Procurement is critical—from specifications, to fabrication, to delivery. The critical activities are chiefly based on acquiring specific equipment to the necessary specifications:

  • Brazed aluminum heat exchanger required for the cold box
  • Refrigeration compressor(s)
  • Turboexpander.

Delivery and/or onsite construction of the LNG storage tank(s) may also be on the critical path to completion, depending on source limitations.

In some states, an air permit can be obtained in parallel with design engineering. In others, securing a permit can add 8 to 12 months prior to the start of engineering/procurement. Construction will take 7 to 10 months, depending on the plant size, location and whether work can continue throughout the winter. 

Variables affecting project cost. Following are some details on variables that can affect construction cost and impact short-term ROI. 

Natural gas supply. Several factors come into play immediately in considering the most fundamental decision—plant location. The principal factors are the source of supply and the planned or contracted demand. LNG plants require a reliable natural gas feed, delivered at a volume and pressure capable of meeting full production capacity. Reviewing the design of proposed delivery systems for the feedstock is imperative. Low natural gas pressure may require a compressor, which adds significantly to the capital outlay and facility operating cost. Normally, natural gas is supplied by a local gas provider, with supply contracted before the plant is built.

Adjacent gas processing facility. Sometimes, locating an LNG plant near a gas processing facility can offer substantial capital cost savings. Being able to rely on a supply of leaner feed gas can eliminate propane—and, therefore, the need for a separate depropanizer unit—and it can lessen the need to remove heavy ends (such as ethane) in the gas.
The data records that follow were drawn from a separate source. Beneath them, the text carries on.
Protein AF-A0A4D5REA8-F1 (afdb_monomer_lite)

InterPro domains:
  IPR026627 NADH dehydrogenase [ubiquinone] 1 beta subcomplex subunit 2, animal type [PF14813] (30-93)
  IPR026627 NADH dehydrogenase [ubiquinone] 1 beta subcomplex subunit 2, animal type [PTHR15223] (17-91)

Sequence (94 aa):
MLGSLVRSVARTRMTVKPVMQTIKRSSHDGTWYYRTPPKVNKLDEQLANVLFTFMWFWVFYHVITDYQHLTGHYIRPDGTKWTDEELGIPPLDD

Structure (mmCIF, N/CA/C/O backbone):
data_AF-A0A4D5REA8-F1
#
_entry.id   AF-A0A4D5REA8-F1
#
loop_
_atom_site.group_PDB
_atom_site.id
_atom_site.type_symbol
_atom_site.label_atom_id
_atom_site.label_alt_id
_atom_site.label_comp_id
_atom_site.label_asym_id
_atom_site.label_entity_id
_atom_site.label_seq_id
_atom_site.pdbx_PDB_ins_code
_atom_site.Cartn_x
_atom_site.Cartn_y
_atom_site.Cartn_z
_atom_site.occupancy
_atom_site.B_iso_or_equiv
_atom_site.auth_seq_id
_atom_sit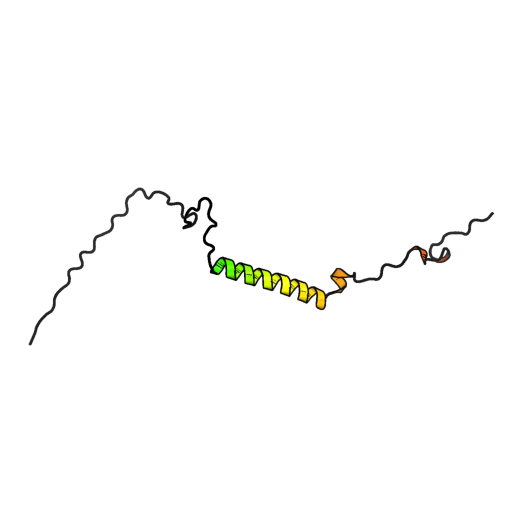e.auth_comp_id
_atom_site.auth_asym_id
_atom_site.auth_atom_id
_atom_site.pdbx_PDB_model_num
ATOM 1 N N . MET A 1 1 ? 66.738 28.137 -30.137 1.00 44.62 1 MET A N 1
ATOM 2 C CA . MET A 1 1 ? 66.410 27.358 -31.352 1.00 44.62 1 MET A CA 1
ATOM 3 C C . MET A 1 1 ? 65.010 26.783 -31.141 1.00 44.62 1 MET A C 1
ATOM 5 O O . MET A 1 1 ? 64.891 25.774 -30.475 1.00 44.62 1 MET A O 1
ATOM 9 N N . LEU A 1 2 ? 63.928 27.560 -31.266 1.00 51.62 2 LEU A N 1
ATOM 10 C CA . LEU A 1 2 ? 63.256 28.041 -32.489 1.00 51.62 2 LEU A CA 1
ATOM 11 C C . LEU A 1 2 ? 62.746 26.885 -33.374 1.00 51.62 2 LEU A C 1
ATOM 13 O O . LEU A 1 2 ? 63.517 26.295 -34.118 1.00 51.62 2 LEU A O 1
ATOM 17 N N . GLY A 1 3 ? 61.440 26.607 -33.281 1.00 49.19 3 GLY A N 1
ATOM 18 C CA . GLY A 1 3 ? 60.688 25.666 -34.122 1.00 49.19 3 GLY A CA 1
ATOM 19 C C . GLY A 1 3 ? 59.684 24.880 -33.269 1.00 49.19 3 GLY A C 1
ATOM 20 O O . GLY A 1 3 ? 60.092 24.161 -32.376 1.00 49.19 3 GLY A O 1
ATOM 21 N N . SER A 1 4 ? 58.367 24.960 -33.423 1.00 58.00 4 SER A N 1
ATOM 22 C CA . SER A 1 4 ? 57.545 25.460 -34.519 1.00 58.00 4 SER A CA 1
ATOM 23 C C . SER A 1 4 ? 56.154 25.814 -33.969 1.00 58.00 4 SER A C 1
ATOM 25 O O . SER A 1 4 ? 55.570 25.075 -33.181 1.00 58.00 4 SER A O 1
ATOM 27 N N . LEU A 1 5 ? 55.635 26.977 -34.360 1.00 59.62 5 LEU A N 1
ATOM 28 C CA . LEU A 1 5 ? 54.291 27.448 -34.026 1.00 59.62 5 LEU A CA 1
ATOM 29 C C . LEU A 1 5 ? 53.382 27.129 -35.217 1.00 59.62 5 LEU A C 1
ATOM 31 O O . LEU A 1 5 ? 53.312 27.896 -36.176 1.00 59.62 5 LEU A O 1
ATOM 35 N N . VAL A 1 6 ? 52.700 25.986 -35.181 1.00 63.47 6 VAL A N 1
ATOM 36 C CA . VAL A 1 6 ? 51.666 25.659 -36.170 1.00 63.47 6 VAL A CA 1
ATOM 37 C C . VAL A 1 6 ? 50.366 26.328 -35.725 1.00 63.47 6 VAL A C 1
ATOM 39 O O . VAL A 1 6 ? 49.702 25.878 -34.793 1.00 63.47 6 VAL A O 1
ATOM 42 N N . ARG A 1 7 ? 50.004 27.444 -36.370 1.00 60.50 7 ARG A N 1
ATOM 43 C CA . ARG A 1 7 ? 48.693 28.085 -36.183 1.00 60.50 7 ARG A CA 1
ATOM 44 C C . ARG A 1 7 ? 47.619 27.234 -36.850 1.00 60.50 7 ARG A C 1
ATOM 46 O O . ARG A 1 7 ? 47.484 27.233 -38.070 1.00 60.50 7 ARG A O 1
ATOM 53 N N . SER A 1 8 ? 46.834 26.544 -36.033 1.00 65.00 8 SER A N 1
ATOM 54 C CA . SER A 1 8 ? 45.557 25.967 -36.445 1.00 65.00 8 SER A CA 1
ATOM 55 C C . SER A 1 8 ? 44.561 27.100 -36.708 1.00 65.00 8 SER A C 1
ATOM 57 O O . SER A 1 8 ? 44.146 27.803 -35.787 1.00 65.00 8 SER A O 1
ATOM 59 N N . VAL A 1 9 ? 44.196 27.310 -37.973 1.00 66.38 9 VAL A N 1
ATOM 60 C CA . VAL A 1 9 ? 43.084 28.194 -38.340 1.00 66.38 9 VAL A CA 1
ATOM 61 C C . VAL A 1 9 ? 41.794 27.394 -38.182 1.00 66.38 9 VAL A C 1
ATOM 63 O O . VAL A 1 9 ? 41.386 26.652 -39.077 1.00 66.38 9 VAL A O 1
ATOM 66 N N . ALA A 1 10 ? 41.145 27.532 -37.027 1.00 64.56 10 ALA A N 1
ATOM 67 C CA . ALA A 1 10 ? 39.793 27.033 -36.836 1.00 64.56 10 ALA A CA 1
ATOM 68 C C . ALA A 1 10 ? 38.840 27.854 -37.719 1.00 64.56 10 ALA A C 1
ATOM 70 O O . ALA A 1 10 ? 38.573 29.026 -37.459 1.00 64.56 10 ALA A O 1
ATOM 71 N N . ARG A 1 11 ? 38.331 27.247 -38.796 1.00 65.31 11 ARG A N 1
ATOM 72 C CA . ARG A 1 11 ? 37.222 27.817 -39.568 1.00 65.31 11 ARG A CA 1
ATOM 73 C C . ARG A 1 11 ? 35.955 27.705 -38.728 1.00 65.31 11 ARG A C 1
ATOM 75 O O . ARG A 1 11 ? 35.306 26.662 -38.725 1.00 65.31 11 ARG A O 1
ATOM 82 N N . THR A 1 12 ? 35.598 28.772 -38.022 1.00 64.50 12 THR A N 1
ATOM 83 C CA . THR A 1 12 ? 34.307 28.864 -37.337 1.00 64.50 12 THR A CA 1
ATOM 84 C C . THR A 1 12 ? 33.213 28.934 -38.397 1.00 64.50 12 THR A C 1
ATOM 86 O O . THR A 1 12 ? 32.947 29.981 -38.984 1.00 64.50 12 THR A O 1
ATOM 89 N N . ARG A 1 13 ? 32.599 27.791 -38.707 1.00 66.12 13 ARG A N 1
ATOM 90 C CA . ARG A 1 13 ? 31.448 27.733 -39.606 1.00 66.12 13 ARG A CA 1
ATOM 91 C C . ARG A 1 13 ? 30.261 28.329 -38.847 1.00 66.12 13 ARG A C 1
ATOM 93 O O . ARG A 1 13 ? 29.695 27.674 -37.975 1.00 66.12 13 ARG A O 1
ATOM 100 N N . MET A 1 14 ? 29.914 29.584 -39.131 1.00 63.69 14 MET A N 1
ATOM 101 C CA . MET A 1 14 ? 28.695 30.183 -38.586 1.00 63.69 14 MET A CA 1
ATOM 102 C C . MET A 1 14 ? 27.501 29.335 -39.030 1.00 63.69 14 MET A C 1
ATOM 104 O O . MET A 1 14 ? 27.218 29.208 -40.221 1.00 63.69 14 MET A O 1
ATOM 108 N N . THR A 1 15 ? 26.836 28.701 -38.068 1.00 70.69 15 THR A N 1
ATOM 109 C CA . THR A 1 15 ? 25.658 27.874 -38.332 1.00 70.69 15 THR A CA 1
ATOM 110 C C . THR A 1 15 ? 24.465 28.808 -38.485 1.00 70.69 15 THR A C 1
ATOM 112 O O . THR A 1 15 ? 23.892 29.260 -37.496 1.00 70.69 15 THR A O 1
ATOM 115 N N . VAL A 1 16 ? 24.118 29.135 -39.730 1.00 70.75 16 VAL A N 1
ATOM 116 C CA . VAL A 1 16 ? 22.901 2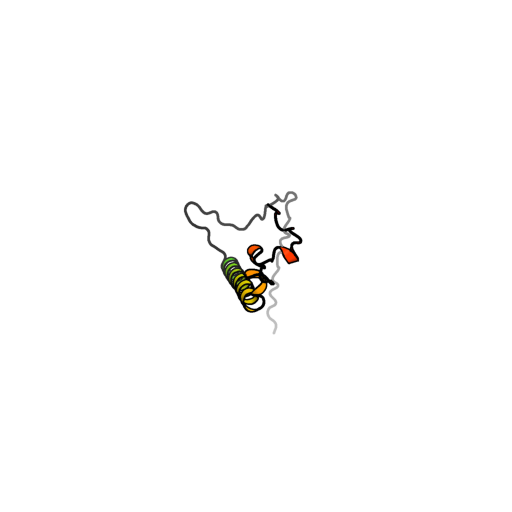9.890 -40.050 1.00 70.75 16 VAL A CA 1
ATOM 117 C C . VAL A 1 16 ? 21.706 29.005 -39.701 1.00 70.75 16 VAL A C 1
ATOM 119 O O . VAL A 1 16 ? 21.484 27.976 -40.340 1.00 70.75 16 VAL A O 1
ATOM 122 N N . LYS A 1 17 ? 20.960 29.362 -38.652 1.00 68.50 17 LYS A N 1
ATOM 123 C CA . LYS A 1 17 ? 19.714 28.665 -38.312 1.00 68.50 17 LYS A CA 1
ATOM 124 C C . LYS A 1 17 ? 18.625 29.092 -39.309 1.00 68.50 17 LYS A C 1
ATOM 126 O O . LYS A 1 17 ? 18.482 30.291 -39.542 1.00 68.50 17 LYS A O 1
ATOM 131 N N . PRO A 1 18 ? 17.876 28.153 -39.912 1.00 74.94 18 PRO A N 1
ATOM 132 C CA . PRO A 1 18 ? 16.842 28.493 -40.884 1.00 74.94 18 PRO A CA 1
ATOM 133 C C . PRO A 1 18 ? 15.679 29.240 -40.215 1.00 74.94 18 PRO A C 1
ATOM 135 O O . PRO A 1 18 ? 15.299 28.920 -39.090 1.00 74.94 18 PRO A O 1
ATOM 138 N N . VAL A 1 19 ? 15.105 30.208 -40.940 1.00 74.25 19 VAL A N 1
ATOM 139 C CA . VAL A 1 19 ? 14.015 31.105 -40.493 1.00 74.25 19 VAL A CA 1
ATOM 140 C C . VAL A 1 19 ? 12.754 30.343 -40.065 1.00 74.25 19 VAL A C 1
ATOM 142 O O . VAL A 1 19 ? 12.007 30.819 -39.216 1.00 74.25 19 VAL A O 1
ATOM 145 N N . MET A 1 20 ? 12.535 29.136 -40.593 1.00 72.38 20 MET A N 1
ATOM 146 C CA . MET A 1 20 ? 11.404 28.289 -40.229 1.00 72.38 20 MET A CA 1
ATOM 147 C C . MET A 1 20 ? 11.898 27.034 -39.508 1.00 72.38 20 MET A C 1
ATOM 149 O O . MET A 1 20 ? 12.330 26.064 -40.130 1.00 72.38 20 MET A O 1
ATOM 153 N N . GLN A 1 21 ? 11.845 27.049 -38.177 1.00 71.44 21 GLN A N 1
ATOM 154 C CA . GLN A 1 21 ? 12.022 25.839 -37.380 1.00 71.44 21 GLN A CA 1
ATOM 155 C C . GLN A 1 21 ? 10.660 25.157 -37.232 1.00 71.44 21 GLN A C 1
ATOM 157 O O . GLN A 1 21 ? 9.743 25.708 -36.630 1.00 71.44 21 GLN A O 1
ATOM 162 N N . THR A 1 22 ? 10.513 23.954 -37.792 1.00 75.81 22 THR A N 1
ATOM 163 C CA . THR A 1 22 ? 9.340 23.113 -37.511 1.00 75.81 22 THR A CA 1
ATOM 164 C C . THR A 1 22 ? 9.280 22.831 -36.013 1.00 75.81 22 THR A C 1
ATOM 166 O O . THR A 1 22 ? 10.289 22.456 -35.411 1.00 75.81 22 THR A O 1
ATOM 169 N N . ILE A 1 23 ? 8.096 22.986 -35.416 1.00 73.44 23 ILE A N 1
ATOM 170 C CA . ILE A 1 23 ? 7.838 22.623 -34.021 1.00 73.44 23 ILE A CA 1
ATOM 171 C C . ILE A 1 23 ? 8.017 21.104 -33.895 1.00 73.44 23 ILE A C 1
ATOM 173 O O . ILE A 1 23 ? 7.115 20.325 -34.203 1.00 73.44 23 ILE A O 1
ATOM 177 N N . LYS A 1 24 ? 9.201 20.662 -33.461 1.00 71.25 24 LYS A N 1
ATOM 178 C CA . LYS A 1 24 ? 9.440 19.262 -33.106 1.00 71.25 24 LYS A CA 1
ATOM 179 C C . LYS A 1 24 ? 8.760 19.015 -31.763 1.00 71.25 24 LYS A C 1
ATOM 181 O O . LYS A 1 24 ? 9.245 19.480 -30.735 1.00 71.25 24 LYS A O 1
ATOM 186 N N . ARG A 1 25 ? 7.641 18.284 -31.757 1.00 67.81 25 ARG A N 1
ATOM 187 C CA . ARG A 1 25 ? 7.055 17.780 -30.509 1.00 67.81 25 ARG A CA 1
ATOM 188 C C . ARG A 1 25 ? 8.057 16.828 -29.859 1.00 67.81 25 ARG A C 1
ATOM 190 O O . ARG A 1 25 ? 8.303 15.740 -30.365 1.00 67.81 25 ARG A O 1
ATOM 197 N N . SER A 1 26 ? 8.627 17.236 -28.732 1.00 65.06 26 SER A N 1
ATOM 198 C CA . SER A 1 26 ? 9.420 16.388 -27.836 1.00 65.06 26 SER A CA 1
ATOM 199 C C . SER A 1 26 ? 8.510 15.501 -26.979 1.00 65.06 26 SER A C 1
ATOM 201 O O . SER A 1 26 ? 8.683 15.391 -25.768 1.00 65.06 26 SER A O 1
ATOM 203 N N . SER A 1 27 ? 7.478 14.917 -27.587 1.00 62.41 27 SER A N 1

It can also simplify feed gas handling, and it can simplify pretreatment by eliminating the amine system in cases with low levels of carbon dioxide (CO2) in the feed.

However, the potential capital cost savings realized by co-locating the LNG facility adjacent to a gas processing facility may be offset by the higher cost of feed gas from that supplier, because of the requirement that the gas be treated more extensively before it arrives at the LNG facility.

A more viable option may be to sweeten the gas at the new facility once it arrives onsite, and to return the LNG heavy ends (i.e., ethane and heavier NGL) to the gas processing facility. This eliminates the need for the planned facility to handle and store NGL, and to have the corresponding loading system. Since ethane and NGL can also be used as fuel, it creates another potential source of revenue for the developer.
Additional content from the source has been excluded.